In 1963 vervult Frans zijn dienstplicht bij de Marine en wordt daar opgeleid tot telegrafist/seiner. Hij raakt onder de indruk van de vele communicatie mogelijkheden per radio, doch ook de zeer vele interne communicatie mogelijkheden, vooral op zo’n groot schip, spreken hem aan.

Na zijn diensttijd studeert hij een 3-tal jaren aan het bekende Radio instituut van Rens en Rens. Het laatste jaar maakt hij niet af, omdat hij betrokken raakt bij de voorbereidingen van een radio-zendschip, dat als Radio Londen het wijde sop zou kiezen. Dit is echter nooit gebeurd als gevolg van een actie van de Duitse PTT, die het schip in de haven van Hamburg in beslag nam, de apparatuur eruit verwijderde en het daarna terug gaf aan de eigenaar.

Nu was het een ander zendschip wat zijn aandacht vroeg en wel de bekende Radio Noordzee Internationaal. Frans werd als technicus aangetrokken om in samenwerking met anderen de installatie op te zetten en tijdens de uitzendingen in bedrijf te houden. Hij heeft dat een viertal jaren gedaan. Als de zender in bedrijf was en de platenridders hun werk deden had Frans voldoende tijd en alle gelegenheid om aan board aan zijn eigen zendinstallatie te knutselen en daar ook mee uit te komen, zij het dan onder een Panamese mobiele call. Ook met Telex werden er verbindingen gemaakt en vele amateurs deden hun best om met zo’n uitzonderlijk vreemd station een verbinding te maken.

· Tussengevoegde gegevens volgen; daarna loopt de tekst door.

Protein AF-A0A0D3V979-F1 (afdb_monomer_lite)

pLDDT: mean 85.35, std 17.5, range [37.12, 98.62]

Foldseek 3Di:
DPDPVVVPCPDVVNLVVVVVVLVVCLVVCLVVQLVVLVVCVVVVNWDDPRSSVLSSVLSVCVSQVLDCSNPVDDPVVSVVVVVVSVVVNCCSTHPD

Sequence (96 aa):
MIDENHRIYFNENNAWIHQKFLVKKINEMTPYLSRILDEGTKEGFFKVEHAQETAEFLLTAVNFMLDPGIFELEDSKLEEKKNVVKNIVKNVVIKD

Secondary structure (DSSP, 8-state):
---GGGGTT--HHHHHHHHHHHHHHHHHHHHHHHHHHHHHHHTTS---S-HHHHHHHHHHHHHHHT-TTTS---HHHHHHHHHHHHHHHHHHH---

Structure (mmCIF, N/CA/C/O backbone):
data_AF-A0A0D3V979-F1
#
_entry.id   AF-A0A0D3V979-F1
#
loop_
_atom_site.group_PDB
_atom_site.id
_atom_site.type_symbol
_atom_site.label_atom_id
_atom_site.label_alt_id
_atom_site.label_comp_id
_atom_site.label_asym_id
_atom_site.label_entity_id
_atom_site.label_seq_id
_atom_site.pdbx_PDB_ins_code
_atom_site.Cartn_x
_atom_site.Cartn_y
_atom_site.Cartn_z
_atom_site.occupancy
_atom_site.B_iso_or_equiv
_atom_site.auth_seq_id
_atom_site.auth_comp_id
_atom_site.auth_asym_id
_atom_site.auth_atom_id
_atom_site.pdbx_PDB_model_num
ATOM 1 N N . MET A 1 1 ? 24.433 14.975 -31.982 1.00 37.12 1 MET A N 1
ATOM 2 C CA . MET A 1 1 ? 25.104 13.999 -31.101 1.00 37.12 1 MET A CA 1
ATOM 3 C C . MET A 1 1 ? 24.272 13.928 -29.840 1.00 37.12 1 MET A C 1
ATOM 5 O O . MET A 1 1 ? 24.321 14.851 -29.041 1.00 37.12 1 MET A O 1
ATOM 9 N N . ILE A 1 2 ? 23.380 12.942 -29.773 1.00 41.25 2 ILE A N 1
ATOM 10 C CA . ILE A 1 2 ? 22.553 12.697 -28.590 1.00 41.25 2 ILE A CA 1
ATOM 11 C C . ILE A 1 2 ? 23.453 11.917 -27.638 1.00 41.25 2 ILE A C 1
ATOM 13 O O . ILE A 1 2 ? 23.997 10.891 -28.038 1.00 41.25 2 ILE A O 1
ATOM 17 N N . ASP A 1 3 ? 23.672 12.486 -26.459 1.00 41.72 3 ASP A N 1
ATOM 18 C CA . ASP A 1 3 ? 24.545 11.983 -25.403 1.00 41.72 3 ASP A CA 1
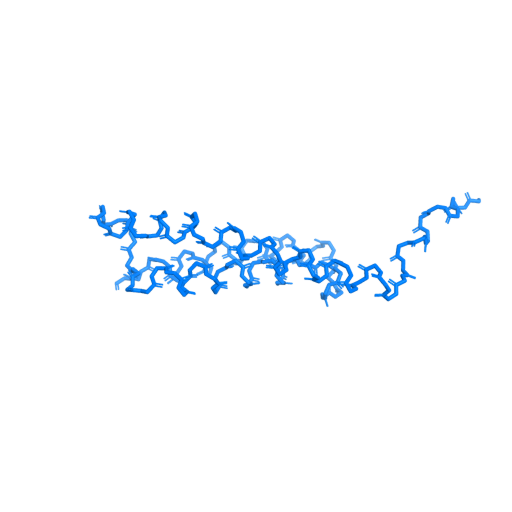ATOM 19 C C . ASP A 1 3 ? 24.348 10.472 -25.172 1.00 41.72 3 ASP A C 1
ATOM 21 O O . ASP A 1 3 ? 23.251 10.005 -24.847 1.00 41.72 3 ASP A O 1
ATOM 25 N N . GLU A 1 4 ? 25.430 9.715 -25.357 1.00 42.94 4 GLU A N 1
ATOM 26 C CA . GLU A 1 4 ? 25.515 8.267 -25.148 1.00 42.94 4 GLU A CA 1
ATOM 27 C C . GLU A 1 4 ? 25.143 7.856 -23.709 1.00 42.94 4 GLU A C 1
ATOM 29 O O . GLU A 1 4 ? 24.765 6.706 -23.484 1.00 42.94 4 GLU A O 1
ATOM 34 N N . ASN A 1 5 ? 25.116 8.794 -22.752 1.00 41.75 5 ASN A N 1
ATOM 35 C CA . ASN A 1 5 ? 24.710 8.545 -21.369 1.00 41.75 5 ASN A CA 1
ATOM 36 C C . ASN A 1 5 ? 23.204 8.304 -21.180 1.00 41.75 5 ASN A C 1
ATOM 38 O O . ASN A 1 5 ? 22.810 7.692 -20.187 1.00 41.75 5 ASN A O 1
ATOM 42 N N . HIS A 1 6 ? 22.341 8.722 -22.115 1.00 45.38 6 HIS A N 1
ATOM 43 C CA . HIS A 1 6 ? 20.888 8.518 -21.984 1.00 45.38 6 HIS A CA 1
ATOM 44 C C . HIS A 1 6 ? 20.425 7.112 -22.411 1.00 45.38 6 HIS A C 1
ATOM 46 O O . HIS A 1 6 ? 19.286 6.726 -22.158 1.00 45.38 6 HIS A O 1
ATOM 52 N N . ARG A 1 7 ? 21.309 6.320 -23.037 1.00 42.09 7 ARG A N 1
ATOM 53 C CA . ARG A 1 7 ? 21.036 4.932 -23.456 1.00 42.09 7 ARG A CA 1
ATOM 54 C C . ARG A 1 7 ? 21.462 3.874 -22.435 1.00 42.09 7 ARG A C 1
ATOM 56 O O . ARG A 1 7 ? 21.130 2.707 -22.612 1.00 42.09 7 ARG A O 1
ATOM 63 N N . ILE A 1 8 ? 22.147 4.260 -21.356 1.00 43.97 8 ILE A N 1
ATOM 64 C CA . ILE A 1 8 ? 22.740 3.322 -20.383 1.00 43.97 8 ILE A CA 1
ATOM 65 C C . ILE A 1 8 ? 21.674 2.622 -19.508 1.00 43.97 8 ILE A C 1
ATOM 67 O O . ILE A 1 8 ? 21.959 1.607 -18.873 1.00 43.97 8 ILE A O 1
ATOM 71 N N . TYR A 1 9 ? 20.420 3.088 -19.510 1.00 43.16 9 TYR A N 1
ATOM 72 C CA . TYR A 1 9 ? 19.372 2.522 -18.650 1.00 43.16 9 TYR A CA 1
ATOM 73 C C . TYR A 1 9 ? 18.534 1.389 -19.264 1.00 43.16 9 TYR A C 1
ATOM 75 O O . TYR A 1 9 ? 17.905 0.658 -18.502 1.00 43.16 9 TYR A O 1
ATOM 83 N N . PHE A 1 10 ? 18.590 1.146 -20.579 1.00 48.78 10 PHE A N 1
ATOM 84 C CA . PHE A 1 10 ? 17.968 -0.037 -21.195 1.00 48.78 10 PHE A CA 1
ATOM 85 C C . PHE A 1 10 ? 18.902 -1.251 -21.080 1.00 48.78 10 PHE A C 1
ATOM 87 O O . PHE A 1 10 ? 19.616 -1.613 -22.010 1.00 48.78 10 PHE A O 1
ATOM 94 N N . ASN A 1 11 ? 18.932 -1.859 -19.897 1.00 51.34 11 ASN A N 1
ATOM 95 C CA . ASN A 1 11 ? 19.638 -3.110 -19.638 1.00 51.34 11 ASN A CA 1
ATOM 96 C C . ASN A 1 11 ? 18.776 -3.940 -18.680 1.00 51.34 11 ASN A C 1
ATOM 98 O O . ASN A 1 11 ? 18.326 -3.416 -17.663 1.00 51.34 11 ASN A O 1
ATOM 102 N N . GLU A 1 12 ? 18.525 -5.211 -18.983 1.00 54.41 12 GLU A N 1
ATOM 103 C CA . GLU A 1 12 ? 17.656 -6.103 -18.191 1.00 54.41 12 GLU A CA 1
ATOM 104 C C . GLU A 1 12 ? 18.074 -6.174 -16.708 1.00 54.41 12 GLU A C 1
ATOM 106 O O . GLU A 1 12 ? 17.235 -6.300 -15.815 1.00 54.41 12 GLU A O 1
ATOM 111 N N . ASN A 1 13 ? 19.367 -5.975 -16.422 1.00 56.12 13 ASN A N 1
ATOM 112 C CA . ASN A 1 13 ? 19.891 -5.841 -15.059 1.00 56.12 13 ASN A CA 1
ATOM 113 C C . ASN A 1 13 ? 19.305 -4.638 -14.299 1.00 56.12 13 ASN A C 1
ATOM 115 O O . ASN A 1 13 ? 19.046 -4.738 -13.100 1.00 56.12 13 ASN A O 1
ATOM 119 N N . ASN A 1 14 ? 19.058 -3.519 -14.981 1.00 70.69 14 ASN A N 1
ATOM 120 C CA . ASN A 1 14 ? 18.434 -2.341 -14.384 1.00 70.69 14 ASN A CA 1
ATOM 121 C C . ASN A 1 14 ? 16.948 -2.588 -14.111 1.00 70.69 14 ASN A C 1
ATOM 123 O O . ASN A 1 14 ? 16.458 -2.174 -13.065 1.00 70.69 14 ASN A O 1
ATOM 127 N N . ALA A 1 15 ? 16.254 -3.320 -14.989 1.00 80.31 15 ALA A N 1
ATOM 128 C CA . ALA A 1 15 ? 14.856 -3.702 -14.780 1.00 80.31 15 ALA A CA 1
ATOM 129 C C . ALA A 1 15 ? 14.698 -4.652 -13.579 1.00 80.31 15 ALA A C 1
ATOM 131 O O . ALA A 1 15 ? 13.808 -4.472 -12.749 1.00 80.31 15 ALA A O 1
ATOM 132 N N . TRP A 1 16 ? 15.610 -5.618 -13.421 1.00 84.00 16 TRP A N 1
ATOM 133 C CA . TRP A 1 16 ? 15.607 -6.524 -12.270 1.00 84.00 16 TRP A CA 1
ATOM 134 C C . TRP A 1 16 ? 15.905 -5.812 -10.945 1.00 84.00 16 TRP A C 1
ATOM 136 O O . TRP A 1 16 ? 15.228 -6.041 -9.939 1.00 84.00 16 TRP A O 1
ATOM 146 N N . ILE A 1 17 ? 16.906 -4.925 -10.930 1.00 88.00 17 ILE A N 1
ATOM 147 C CA . ILE A 1 17 ? 17.226 -4.113 -9.749 1.00 88.00 17 ILE A CA 1
ATOM 148 C C . ILE A 1 17 ? 16.05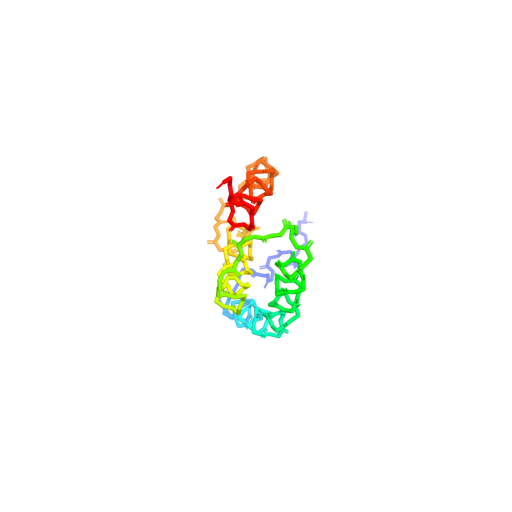4 -3.185 -9.405 1.00 88.00 17 ILE A C 1
ATOM 150 O O . ILE A 1 17 ? 15.685 -3.094 -8.233 1.00 88.00 17 ILE A O 1
ATOM 154 N N . HIS A 1 18 ? 15.433 -2.558 -10.407 1.00 86.38 18 HIS A N 1
ATOM 155 C CA . HIS A 1 18 ? 14.233 -1.732 -10.255 1.00 86.38 18 HIS A CA 1
ATOM 156 C C . HIS A 1 18 ? 13.077 -2.516 -9.626 1.00 86.38 18 HIS A C 1
ATOM 158 O O . HIS A 1 18 ? 12.514 -2.091 -8.619 1.00 86.38 18 HIS A O 1
ATOM 164 N N . GLN A 1 19 ? 12.797 -3.723 -10.121 1.00 88.56 19 GLN A N 1
ATOM 165 C CA . GLN A 1 19 ? 11.759 -4.583 -9.554 1.00 88.56 19 GLN A CA 1
ATOM 166 C C . GLN A 1 19 ? 12.058 -4.971 -8.098 1.00 88.56 19 GLN A C 1
ATOM 168 O O . GLN A 1 19 ? 11.176 -4.889 -7.241 1.00 88.56 19 GLN A O 1
ATOM 173 N N . LYS A 1 20 ? 13.306 -5.343 -7.773 1.00 91.62 20 LYS A N 1
ATOM 174 C CA . LYS A 1 20 ? 13.706 -5.621 -6.381 1.00 91.62 20 LYS A CA 1
ATOM 175 C C . LYS A 1 20 ? 13.565 -4.400 -5.481 1.00 91.62 20 LYS A C 1
ATOM 177 O O . LYS A 1 20 ? 13.163 -4.541 -4.326 1.00 91.62 20 LYS A O 1
ATOM 182 N N . PHE A 1 21 ? 13.891 -3.218 -5.993 1.00 92.00 21 PHE A N 1
ATOM 183 C CA . PHE A 1 21 ? 13.719 -1.969 -5.266 1.00 92.00 21 PHE A CA 1
ATOM 184 C C . PHE A 1 21 ? 12.240 -1.689 -4.979 1.00 92.00 21 PHE A C 1
ATOM 186 O O . PHE A 1 21 ? 11.902 -1.379 -3.839 1.00 92.00 21 PHE A O 1
ATOM 193 N N . LEU A 1 22 ? 11.353 -1.877 -5.961 1.00 93.19 22 LEU A N 1
ATOM 194 C CA . LEU A 1 22 ? 9.907 -1.735 -5.770 1.00 93.19 22 LEU A CA 1
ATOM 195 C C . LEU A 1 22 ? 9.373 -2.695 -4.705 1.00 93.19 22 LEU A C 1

Al deze activiteiten zijn kennelijk op een bepaalde platenridder een beetje vreemd en duister overgekomen, daar deze op zeker dag de Pers influisterde, dat er vreemde dingen gebeurden op het zendschip: contact en met het Oostblok en zo… Dit heeft tot heel wat ongenuanceerde verhalen in diverse dagbladen geleid doch wat er werkelijke gebeurde was, dat Frans als beroepspiraat in zijn vrije tijd als amateur radioverbindingen trachtte te maken.

In 1974 nam Frans afscheid van het zendschip en vestigde zich aan de wal. Op zijn manier was ook hij present op de 27 Mc. en beleefde zeer intens de spanning en de sensatie die het verboden zenden met zich bracht. Toen echter als gevolg van de wetswijziging de risico’s te groot werden, besloot ook hij de gelederen van de echte gelicenseerde amateurs te gaan versterken en haalde via een D-machtiging een officieel diploma.

Met zijn gedegen technische ondergrond en zijn telegrafisten ervaring opgedaan bij de Marine was het behalen van de A-machtiging voor hem niet zo moeilijk meer. Zijn huidige call PA2RNI doet nog de herinnering bij hem voortleven aan zijn tijd als beroepspiraat, want de laatste 3 letters vormen de afkorting van RADIO NOORDZEE INTERNATIONAAL.

Frans is bij menig amateur bekend en niet alleen vanwege zijn grote deskundigheid op radiogebied, ook op zijn Hamspirit wordt menig keer een beroep gedaan en nooit tevergeefs. Hij is altijd “in” om een groot deel van zijn apparatuur ter beschikking te stellen voor activiteiten als de Jamboree on the Air, velddagen en plaatselijke manifestaties.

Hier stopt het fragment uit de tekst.